▸ **Task objective**
Everything from the first line of the records to the line containing "ATOM 34 N N", inclusive, is to be extracted exactly, and nothing more.

▸ **Exercise input**
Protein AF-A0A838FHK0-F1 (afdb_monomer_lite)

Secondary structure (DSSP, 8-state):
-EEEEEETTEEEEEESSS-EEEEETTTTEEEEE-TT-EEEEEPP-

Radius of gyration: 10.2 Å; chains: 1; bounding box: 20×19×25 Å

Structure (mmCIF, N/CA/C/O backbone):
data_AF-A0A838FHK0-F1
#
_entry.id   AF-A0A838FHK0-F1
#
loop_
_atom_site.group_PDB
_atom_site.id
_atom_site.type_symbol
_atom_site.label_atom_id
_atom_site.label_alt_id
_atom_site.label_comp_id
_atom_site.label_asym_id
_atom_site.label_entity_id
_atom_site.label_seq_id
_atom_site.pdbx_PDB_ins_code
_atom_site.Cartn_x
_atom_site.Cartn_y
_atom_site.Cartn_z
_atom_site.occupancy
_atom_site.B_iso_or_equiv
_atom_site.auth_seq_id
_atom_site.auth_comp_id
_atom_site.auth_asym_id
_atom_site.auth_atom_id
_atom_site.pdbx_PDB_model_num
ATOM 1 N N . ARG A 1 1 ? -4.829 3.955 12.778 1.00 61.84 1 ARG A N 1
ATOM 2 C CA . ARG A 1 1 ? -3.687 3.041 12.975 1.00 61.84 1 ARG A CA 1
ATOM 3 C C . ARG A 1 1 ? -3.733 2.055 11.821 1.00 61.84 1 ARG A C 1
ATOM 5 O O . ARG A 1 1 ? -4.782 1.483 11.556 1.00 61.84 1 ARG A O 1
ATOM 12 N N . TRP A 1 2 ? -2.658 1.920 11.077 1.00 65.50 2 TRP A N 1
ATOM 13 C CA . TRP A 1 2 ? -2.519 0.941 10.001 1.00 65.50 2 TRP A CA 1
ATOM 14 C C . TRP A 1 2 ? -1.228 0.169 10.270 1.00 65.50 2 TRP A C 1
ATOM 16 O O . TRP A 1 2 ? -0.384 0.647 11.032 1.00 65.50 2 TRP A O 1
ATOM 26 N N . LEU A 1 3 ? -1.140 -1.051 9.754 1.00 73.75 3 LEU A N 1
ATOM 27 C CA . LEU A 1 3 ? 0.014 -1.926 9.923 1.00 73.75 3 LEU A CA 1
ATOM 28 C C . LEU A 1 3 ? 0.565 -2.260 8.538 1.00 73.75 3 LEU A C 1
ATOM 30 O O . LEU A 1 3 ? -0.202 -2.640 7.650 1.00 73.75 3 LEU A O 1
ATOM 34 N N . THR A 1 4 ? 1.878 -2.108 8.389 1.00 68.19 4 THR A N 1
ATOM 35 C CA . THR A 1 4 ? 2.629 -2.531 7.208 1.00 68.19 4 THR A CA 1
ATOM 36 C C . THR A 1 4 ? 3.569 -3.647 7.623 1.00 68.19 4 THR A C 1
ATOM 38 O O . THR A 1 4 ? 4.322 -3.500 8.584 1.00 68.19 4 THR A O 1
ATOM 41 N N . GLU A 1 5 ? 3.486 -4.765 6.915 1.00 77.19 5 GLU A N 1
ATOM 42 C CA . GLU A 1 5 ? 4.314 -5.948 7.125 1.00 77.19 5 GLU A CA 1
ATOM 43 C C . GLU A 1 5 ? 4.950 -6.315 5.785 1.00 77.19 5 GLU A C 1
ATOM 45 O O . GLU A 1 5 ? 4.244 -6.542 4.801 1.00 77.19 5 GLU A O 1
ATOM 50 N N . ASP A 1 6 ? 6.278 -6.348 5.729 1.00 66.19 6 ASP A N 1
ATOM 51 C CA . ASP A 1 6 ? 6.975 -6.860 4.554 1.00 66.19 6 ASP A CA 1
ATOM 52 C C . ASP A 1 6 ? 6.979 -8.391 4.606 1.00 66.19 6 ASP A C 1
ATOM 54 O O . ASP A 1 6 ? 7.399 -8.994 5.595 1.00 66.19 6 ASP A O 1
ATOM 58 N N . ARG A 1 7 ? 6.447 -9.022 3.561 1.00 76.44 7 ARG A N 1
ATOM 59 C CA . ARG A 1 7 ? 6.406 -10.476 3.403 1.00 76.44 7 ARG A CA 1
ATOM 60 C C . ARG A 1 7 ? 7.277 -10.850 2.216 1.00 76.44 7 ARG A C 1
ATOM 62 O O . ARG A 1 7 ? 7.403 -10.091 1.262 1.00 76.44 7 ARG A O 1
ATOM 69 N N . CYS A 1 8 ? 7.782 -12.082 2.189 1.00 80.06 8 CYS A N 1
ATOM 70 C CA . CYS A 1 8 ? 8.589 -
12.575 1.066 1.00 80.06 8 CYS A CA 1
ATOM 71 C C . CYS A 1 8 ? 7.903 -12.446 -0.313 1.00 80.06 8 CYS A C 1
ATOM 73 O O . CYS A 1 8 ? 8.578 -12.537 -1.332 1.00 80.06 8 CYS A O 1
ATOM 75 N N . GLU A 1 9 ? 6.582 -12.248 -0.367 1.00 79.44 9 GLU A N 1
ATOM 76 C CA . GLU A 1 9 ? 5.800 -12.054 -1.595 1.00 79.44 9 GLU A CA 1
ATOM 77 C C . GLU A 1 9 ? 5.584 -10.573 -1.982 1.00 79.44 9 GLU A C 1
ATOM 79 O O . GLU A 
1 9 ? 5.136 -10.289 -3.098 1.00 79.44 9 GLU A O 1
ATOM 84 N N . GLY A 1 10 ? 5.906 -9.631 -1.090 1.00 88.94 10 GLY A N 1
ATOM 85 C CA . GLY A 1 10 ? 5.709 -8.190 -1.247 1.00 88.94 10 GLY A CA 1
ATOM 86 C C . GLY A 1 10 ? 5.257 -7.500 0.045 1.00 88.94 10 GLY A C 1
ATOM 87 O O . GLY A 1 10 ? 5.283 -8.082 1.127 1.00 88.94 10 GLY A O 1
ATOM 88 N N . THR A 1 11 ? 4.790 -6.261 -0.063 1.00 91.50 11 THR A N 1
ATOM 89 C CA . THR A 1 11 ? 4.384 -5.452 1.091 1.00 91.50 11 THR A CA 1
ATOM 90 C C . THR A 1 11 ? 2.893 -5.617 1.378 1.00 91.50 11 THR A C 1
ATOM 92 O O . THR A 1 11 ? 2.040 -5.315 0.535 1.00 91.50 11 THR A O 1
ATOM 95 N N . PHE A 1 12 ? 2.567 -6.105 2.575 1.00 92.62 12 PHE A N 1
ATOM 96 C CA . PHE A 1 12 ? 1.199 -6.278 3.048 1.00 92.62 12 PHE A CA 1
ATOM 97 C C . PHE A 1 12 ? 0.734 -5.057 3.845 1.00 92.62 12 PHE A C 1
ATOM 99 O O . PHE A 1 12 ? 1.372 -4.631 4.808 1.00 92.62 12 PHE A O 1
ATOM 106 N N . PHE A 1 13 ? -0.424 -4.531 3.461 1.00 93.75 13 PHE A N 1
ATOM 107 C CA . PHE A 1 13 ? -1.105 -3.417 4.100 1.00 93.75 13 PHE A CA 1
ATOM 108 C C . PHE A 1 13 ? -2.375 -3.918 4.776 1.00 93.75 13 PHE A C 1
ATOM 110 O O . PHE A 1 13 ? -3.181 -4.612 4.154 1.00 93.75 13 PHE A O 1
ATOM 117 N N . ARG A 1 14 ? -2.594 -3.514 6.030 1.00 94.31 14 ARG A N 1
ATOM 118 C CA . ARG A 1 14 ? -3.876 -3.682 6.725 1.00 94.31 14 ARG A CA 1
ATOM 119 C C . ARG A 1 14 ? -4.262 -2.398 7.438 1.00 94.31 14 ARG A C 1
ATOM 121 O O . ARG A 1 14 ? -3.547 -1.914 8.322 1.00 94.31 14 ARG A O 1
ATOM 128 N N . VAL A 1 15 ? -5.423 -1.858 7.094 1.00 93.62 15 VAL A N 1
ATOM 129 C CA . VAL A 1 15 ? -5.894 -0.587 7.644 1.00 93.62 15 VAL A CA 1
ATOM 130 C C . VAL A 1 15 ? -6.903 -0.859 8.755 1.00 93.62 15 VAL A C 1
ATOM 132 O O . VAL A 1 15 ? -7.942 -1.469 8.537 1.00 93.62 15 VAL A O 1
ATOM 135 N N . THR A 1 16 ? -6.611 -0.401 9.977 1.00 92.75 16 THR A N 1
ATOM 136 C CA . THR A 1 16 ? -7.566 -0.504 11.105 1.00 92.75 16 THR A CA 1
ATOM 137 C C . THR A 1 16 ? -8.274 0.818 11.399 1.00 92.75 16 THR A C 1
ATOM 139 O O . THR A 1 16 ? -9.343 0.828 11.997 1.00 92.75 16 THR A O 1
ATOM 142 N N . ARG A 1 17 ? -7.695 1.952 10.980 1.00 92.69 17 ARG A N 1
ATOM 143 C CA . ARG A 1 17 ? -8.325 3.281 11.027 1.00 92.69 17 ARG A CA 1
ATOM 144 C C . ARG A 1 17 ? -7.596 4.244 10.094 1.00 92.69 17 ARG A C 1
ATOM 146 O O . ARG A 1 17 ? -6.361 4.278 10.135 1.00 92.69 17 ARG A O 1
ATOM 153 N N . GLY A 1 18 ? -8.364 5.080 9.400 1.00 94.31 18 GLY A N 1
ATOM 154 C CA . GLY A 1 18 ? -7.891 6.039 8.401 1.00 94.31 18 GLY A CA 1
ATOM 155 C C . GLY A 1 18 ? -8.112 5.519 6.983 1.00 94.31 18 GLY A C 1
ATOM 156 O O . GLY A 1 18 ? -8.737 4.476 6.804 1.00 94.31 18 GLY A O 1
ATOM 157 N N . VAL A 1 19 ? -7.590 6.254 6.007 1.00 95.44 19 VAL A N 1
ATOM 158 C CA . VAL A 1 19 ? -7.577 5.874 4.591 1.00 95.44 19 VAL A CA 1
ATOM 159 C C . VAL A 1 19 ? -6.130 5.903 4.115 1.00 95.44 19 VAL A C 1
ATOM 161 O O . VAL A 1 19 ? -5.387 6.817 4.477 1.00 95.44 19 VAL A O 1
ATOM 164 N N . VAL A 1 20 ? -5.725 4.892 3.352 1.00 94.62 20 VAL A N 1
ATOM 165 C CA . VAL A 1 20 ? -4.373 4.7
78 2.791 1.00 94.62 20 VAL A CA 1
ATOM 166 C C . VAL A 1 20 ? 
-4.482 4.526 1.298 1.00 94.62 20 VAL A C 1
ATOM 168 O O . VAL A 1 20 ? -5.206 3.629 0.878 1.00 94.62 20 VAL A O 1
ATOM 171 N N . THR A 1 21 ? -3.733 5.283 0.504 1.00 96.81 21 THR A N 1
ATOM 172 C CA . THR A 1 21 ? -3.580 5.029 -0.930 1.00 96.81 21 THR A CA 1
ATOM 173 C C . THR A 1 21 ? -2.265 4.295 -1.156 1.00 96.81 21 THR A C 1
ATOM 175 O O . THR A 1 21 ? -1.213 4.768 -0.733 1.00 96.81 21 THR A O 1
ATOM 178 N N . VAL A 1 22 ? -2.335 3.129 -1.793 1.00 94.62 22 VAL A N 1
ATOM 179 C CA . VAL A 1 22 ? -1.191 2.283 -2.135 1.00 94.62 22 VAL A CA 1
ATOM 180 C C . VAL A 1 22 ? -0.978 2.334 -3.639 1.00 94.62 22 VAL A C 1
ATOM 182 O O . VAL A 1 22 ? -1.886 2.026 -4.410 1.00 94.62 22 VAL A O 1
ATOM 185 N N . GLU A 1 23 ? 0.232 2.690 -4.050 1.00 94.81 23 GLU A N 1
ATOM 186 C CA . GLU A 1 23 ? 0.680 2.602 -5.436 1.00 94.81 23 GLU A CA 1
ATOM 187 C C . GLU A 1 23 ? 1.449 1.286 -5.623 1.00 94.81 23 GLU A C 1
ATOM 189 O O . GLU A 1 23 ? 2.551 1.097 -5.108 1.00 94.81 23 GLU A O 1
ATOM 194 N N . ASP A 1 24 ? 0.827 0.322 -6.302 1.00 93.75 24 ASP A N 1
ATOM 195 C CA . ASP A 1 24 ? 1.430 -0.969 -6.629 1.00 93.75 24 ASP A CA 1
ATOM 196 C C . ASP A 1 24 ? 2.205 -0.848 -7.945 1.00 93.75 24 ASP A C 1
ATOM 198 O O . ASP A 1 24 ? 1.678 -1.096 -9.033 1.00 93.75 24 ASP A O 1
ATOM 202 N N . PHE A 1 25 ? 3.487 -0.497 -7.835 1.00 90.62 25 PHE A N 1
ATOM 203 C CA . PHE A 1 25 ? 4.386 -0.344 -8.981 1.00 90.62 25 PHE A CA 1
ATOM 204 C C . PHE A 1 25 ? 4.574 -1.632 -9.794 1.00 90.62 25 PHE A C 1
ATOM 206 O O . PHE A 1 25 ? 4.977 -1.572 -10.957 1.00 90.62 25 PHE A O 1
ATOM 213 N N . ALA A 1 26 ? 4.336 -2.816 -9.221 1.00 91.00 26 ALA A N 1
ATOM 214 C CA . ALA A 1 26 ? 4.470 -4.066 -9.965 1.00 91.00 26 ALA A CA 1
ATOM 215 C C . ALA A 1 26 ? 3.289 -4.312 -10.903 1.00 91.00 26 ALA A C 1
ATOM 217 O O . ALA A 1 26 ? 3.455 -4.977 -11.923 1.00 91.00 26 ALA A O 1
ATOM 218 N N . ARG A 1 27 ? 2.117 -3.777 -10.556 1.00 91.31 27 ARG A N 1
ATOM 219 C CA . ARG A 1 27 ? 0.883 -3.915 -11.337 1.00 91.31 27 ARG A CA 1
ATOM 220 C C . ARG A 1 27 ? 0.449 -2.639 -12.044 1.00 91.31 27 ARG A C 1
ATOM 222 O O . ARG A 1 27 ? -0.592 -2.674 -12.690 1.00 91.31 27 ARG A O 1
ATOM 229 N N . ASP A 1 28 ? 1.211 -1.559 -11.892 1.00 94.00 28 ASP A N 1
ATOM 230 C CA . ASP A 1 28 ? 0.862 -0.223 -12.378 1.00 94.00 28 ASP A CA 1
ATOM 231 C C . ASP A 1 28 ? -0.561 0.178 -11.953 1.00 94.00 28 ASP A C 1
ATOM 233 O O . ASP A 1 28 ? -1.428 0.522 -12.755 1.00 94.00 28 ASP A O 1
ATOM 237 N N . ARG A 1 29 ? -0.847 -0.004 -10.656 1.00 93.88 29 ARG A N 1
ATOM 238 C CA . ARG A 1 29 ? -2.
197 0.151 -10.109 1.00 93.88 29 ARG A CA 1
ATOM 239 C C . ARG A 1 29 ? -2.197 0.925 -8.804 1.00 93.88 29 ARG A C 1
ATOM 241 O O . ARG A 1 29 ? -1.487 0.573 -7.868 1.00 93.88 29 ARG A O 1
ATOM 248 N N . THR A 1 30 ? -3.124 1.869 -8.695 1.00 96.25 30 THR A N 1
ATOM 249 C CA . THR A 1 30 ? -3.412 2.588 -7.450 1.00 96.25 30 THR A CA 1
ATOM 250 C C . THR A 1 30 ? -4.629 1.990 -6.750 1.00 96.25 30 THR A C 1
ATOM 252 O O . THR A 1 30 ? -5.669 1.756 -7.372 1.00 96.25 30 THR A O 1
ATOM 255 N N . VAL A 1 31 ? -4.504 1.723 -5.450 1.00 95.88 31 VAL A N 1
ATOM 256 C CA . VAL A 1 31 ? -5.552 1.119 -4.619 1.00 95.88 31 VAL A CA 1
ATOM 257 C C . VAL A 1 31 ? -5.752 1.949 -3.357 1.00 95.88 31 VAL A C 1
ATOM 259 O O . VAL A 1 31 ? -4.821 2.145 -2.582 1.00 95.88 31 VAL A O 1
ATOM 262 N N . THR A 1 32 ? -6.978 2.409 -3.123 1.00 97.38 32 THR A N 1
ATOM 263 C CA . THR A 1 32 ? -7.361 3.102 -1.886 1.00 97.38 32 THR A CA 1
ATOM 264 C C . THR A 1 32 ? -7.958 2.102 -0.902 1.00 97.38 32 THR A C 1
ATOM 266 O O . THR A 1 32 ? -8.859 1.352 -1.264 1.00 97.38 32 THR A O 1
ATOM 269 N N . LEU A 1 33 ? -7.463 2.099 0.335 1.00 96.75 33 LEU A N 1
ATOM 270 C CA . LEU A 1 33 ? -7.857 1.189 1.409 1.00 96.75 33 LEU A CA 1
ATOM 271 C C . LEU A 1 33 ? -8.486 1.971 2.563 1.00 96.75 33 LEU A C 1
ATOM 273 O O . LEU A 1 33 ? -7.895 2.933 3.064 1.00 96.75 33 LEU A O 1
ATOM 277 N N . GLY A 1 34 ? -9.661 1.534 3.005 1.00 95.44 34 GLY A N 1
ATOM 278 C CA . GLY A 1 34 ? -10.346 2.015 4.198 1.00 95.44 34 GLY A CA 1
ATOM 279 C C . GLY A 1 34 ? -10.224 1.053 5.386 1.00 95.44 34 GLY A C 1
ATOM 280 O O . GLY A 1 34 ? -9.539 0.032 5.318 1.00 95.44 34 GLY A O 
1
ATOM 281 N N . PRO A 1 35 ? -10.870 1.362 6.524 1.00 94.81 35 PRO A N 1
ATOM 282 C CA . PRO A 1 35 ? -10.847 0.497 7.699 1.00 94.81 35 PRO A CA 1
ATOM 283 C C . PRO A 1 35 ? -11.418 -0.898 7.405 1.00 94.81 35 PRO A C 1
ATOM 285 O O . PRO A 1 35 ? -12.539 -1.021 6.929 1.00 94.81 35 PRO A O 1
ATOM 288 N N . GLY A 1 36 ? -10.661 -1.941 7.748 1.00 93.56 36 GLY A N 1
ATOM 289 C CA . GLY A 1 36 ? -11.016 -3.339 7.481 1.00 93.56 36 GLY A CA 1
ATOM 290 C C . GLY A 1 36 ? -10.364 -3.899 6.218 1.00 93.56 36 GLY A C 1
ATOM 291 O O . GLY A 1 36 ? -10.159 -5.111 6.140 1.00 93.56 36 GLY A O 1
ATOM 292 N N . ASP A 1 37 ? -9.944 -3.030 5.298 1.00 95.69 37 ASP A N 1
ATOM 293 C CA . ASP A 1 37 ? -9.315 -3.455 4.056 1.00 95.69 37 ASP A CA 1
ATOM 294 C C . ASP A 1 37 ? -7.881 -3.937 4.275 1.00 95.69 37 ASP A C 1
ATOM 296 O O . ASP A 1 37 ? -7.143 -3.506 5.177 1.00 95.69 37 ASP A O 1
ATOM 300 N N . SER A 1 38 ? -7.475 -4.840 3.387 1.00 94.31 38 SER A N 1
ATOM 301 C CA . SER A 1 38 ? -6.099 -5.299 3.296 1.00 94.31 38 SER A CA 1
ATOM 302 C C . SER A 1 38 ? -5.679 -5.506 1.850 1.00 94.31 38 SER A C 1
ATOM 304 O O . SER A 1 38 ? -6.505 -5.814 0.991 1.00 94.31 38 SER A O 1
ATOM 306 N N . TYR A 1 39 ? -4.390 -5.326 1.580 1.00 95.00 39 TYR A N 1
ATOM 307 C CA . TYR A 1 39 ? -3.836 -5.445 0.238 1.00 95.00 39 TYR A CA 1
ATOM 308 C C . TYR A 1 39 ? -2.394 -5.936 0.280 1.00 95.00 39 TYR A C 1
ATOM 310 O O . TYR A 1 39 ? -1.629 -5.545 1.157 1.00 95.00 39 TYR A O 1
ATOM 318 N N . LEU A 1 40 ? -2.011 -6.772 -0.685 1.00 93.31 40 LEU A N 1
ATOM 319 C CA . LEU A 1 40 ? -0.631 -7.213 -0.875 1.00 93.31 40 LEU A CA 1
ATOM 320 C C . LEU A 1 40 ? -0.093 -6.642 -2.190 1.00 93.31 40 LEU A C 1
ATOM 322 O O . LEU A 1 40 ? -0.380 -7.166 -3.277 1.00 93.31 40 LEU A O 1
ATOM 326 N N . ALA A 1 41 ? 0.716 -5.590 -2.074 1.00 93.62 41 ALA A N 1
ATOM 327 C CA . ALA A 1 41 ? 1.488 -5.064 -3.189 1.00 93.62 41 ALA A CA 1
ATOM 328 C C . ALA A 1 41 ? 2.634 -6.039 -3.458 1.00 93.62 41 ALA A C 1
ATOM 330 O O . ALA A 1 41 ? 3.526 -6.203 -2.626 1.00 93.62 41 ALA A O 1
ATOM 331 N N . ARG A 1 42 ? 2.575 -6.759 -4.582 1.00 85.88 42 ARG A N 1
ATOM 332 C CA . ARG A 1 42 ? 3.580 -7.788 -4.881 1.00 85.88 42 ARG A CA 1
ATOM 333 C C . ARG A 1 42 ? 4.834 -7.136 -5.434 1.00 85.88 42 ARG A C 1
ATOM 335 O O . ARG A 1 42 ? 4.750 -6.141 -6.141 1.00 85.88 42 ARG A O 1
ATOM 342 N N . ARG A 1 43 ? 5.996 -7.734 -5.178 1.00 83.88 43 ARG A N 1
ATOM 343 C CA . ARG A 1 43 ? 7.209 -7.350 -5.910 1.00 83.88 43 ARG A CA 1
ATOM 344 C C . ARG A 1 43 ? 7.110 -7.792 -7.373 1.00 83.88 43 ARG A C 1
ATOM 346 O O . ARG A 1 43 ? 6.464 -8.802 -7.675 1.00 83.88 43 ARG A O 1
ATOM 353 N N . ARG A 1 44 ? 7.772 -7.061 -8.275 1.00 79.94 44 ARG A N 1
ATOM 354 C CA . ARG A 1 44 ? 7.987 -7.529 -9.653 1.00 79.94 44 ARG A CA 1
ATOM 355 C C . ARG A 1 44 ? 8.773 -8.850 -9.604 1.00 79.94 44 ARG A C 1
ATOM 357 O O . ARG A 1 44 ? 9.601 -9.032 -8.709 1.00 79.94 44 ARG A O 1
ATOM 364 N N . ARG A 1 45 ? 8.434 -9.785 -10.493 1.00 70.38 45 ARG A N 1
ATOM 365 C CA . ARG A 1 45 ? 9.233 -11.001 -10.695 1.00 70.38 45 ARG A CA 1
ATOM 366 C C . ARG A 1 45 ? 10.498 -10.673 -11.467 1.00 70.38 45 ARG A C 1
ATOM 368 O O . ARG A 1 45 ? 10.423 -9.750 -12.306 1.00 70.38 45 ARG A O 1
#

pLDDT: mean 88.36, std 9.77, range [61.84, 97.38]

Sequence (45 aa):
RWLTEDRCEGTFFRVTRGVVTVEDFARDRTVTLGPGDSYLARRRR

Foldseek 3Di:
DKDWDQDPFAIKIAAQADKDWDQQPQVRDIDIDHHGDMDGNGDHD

▸ **Problem solution**
Protein AF-A0A838FHK0-F1 (afdb_monomer_lite)

Secondary structure (DSSP, 8-state):
-EEEEEETTEEEEEESSS-EEEEETTTTEEEEE-TT-EEEEEPP-

Radius of gyration: 10.2 Å; chains: 1; bounding box: 20×19×25 Å

Structure (mmCIF, N/CA/C/O backbone):
data_AF-A0A838FHK0-F1
#
_entry.id   AF-A0A838FHK0-F1
#
loop_
_atom_site.group_PDB
_atom_site.id
_atom_site.type_symbol
_atom_site.label_atom_id
_atom_site.label_alt_id
_atom_site.label_comp_id
_atom_site.label_asym_id
_atom_site.label_entity_id
_atom_site.label_seq_id
_atom_site.pdbx_PDB_ins_code
_atom_site.Cartn_x
_atom_site.Cartn_y
_atom_site.Cartn_z
_atom_site.occupancy
_atom_site.B_iso_or_equiv
_atom_site.auth_seq_id
_atom_site.auth_comp_id
_atom_site.auth_asym_id
_atom_site.auth_atom_id
_atom_site.pdbx_PDB_model_num
ATOM 1 N N . ARG A 1 1 ? -4.829 3.955 12.778 1.00 61.84 1 ARG A N 1
ATOM 2 C CA . ARG A 1 1 ? -3.687 3.041 12.975 1.00 61.84 1 ARG A CA 1
ATOM 3 C C . ARG A 1 1 ? -3.733 2.055 11.821 1.00 61.84 1 ARG A C 1
ATOM 5 O O . ARG A 1 1 ? -4.782 1.483 11.556 1.00 61.84 1 ARG A O 1
ATOM 12 N N . TRP A 1 2 ? -2.658 1.920 11.077 1.00 65.50 2 TRP A N 1
ATOM 13 C CA . TRP A 1 2 ? -2.519 0.941 10.001 1.00 65.50 2 TRP A CA 1
ATOM 14 C C . TRP A 1 2 ? -1.228 0.169 10.270 1.00 65.50 2 TRP A C 1
ATOM 16 O O . TRP A 1 2 ? -0.384 0.647 11.032 1.00 65.50 2 TRP A O 1
ATOM 26 N N . LEU A 1 3 ? -1.140 -1.051 9.754 1.00 73.75 3 LEU A N 1
ATOM 27 C CA . LEU A 1 3 ? 0.014 -1.926 9.923 1.00 73.75 3 LEU A CA 1
ATOM 28 C C . LEU A 1 3 ? 0.565 -2.260 8.538 1.00 73.75 3 LEU A C 1
ATOM 30 O O . LEU A 1 3 ? -0.202 -2.640 7.650 1.00 73.75 3 LEU A O 1
ATOM 34 N N . THR A 1 4 ? 1.878 -2.108 8.389 1.00 68.19 4 THR A N 1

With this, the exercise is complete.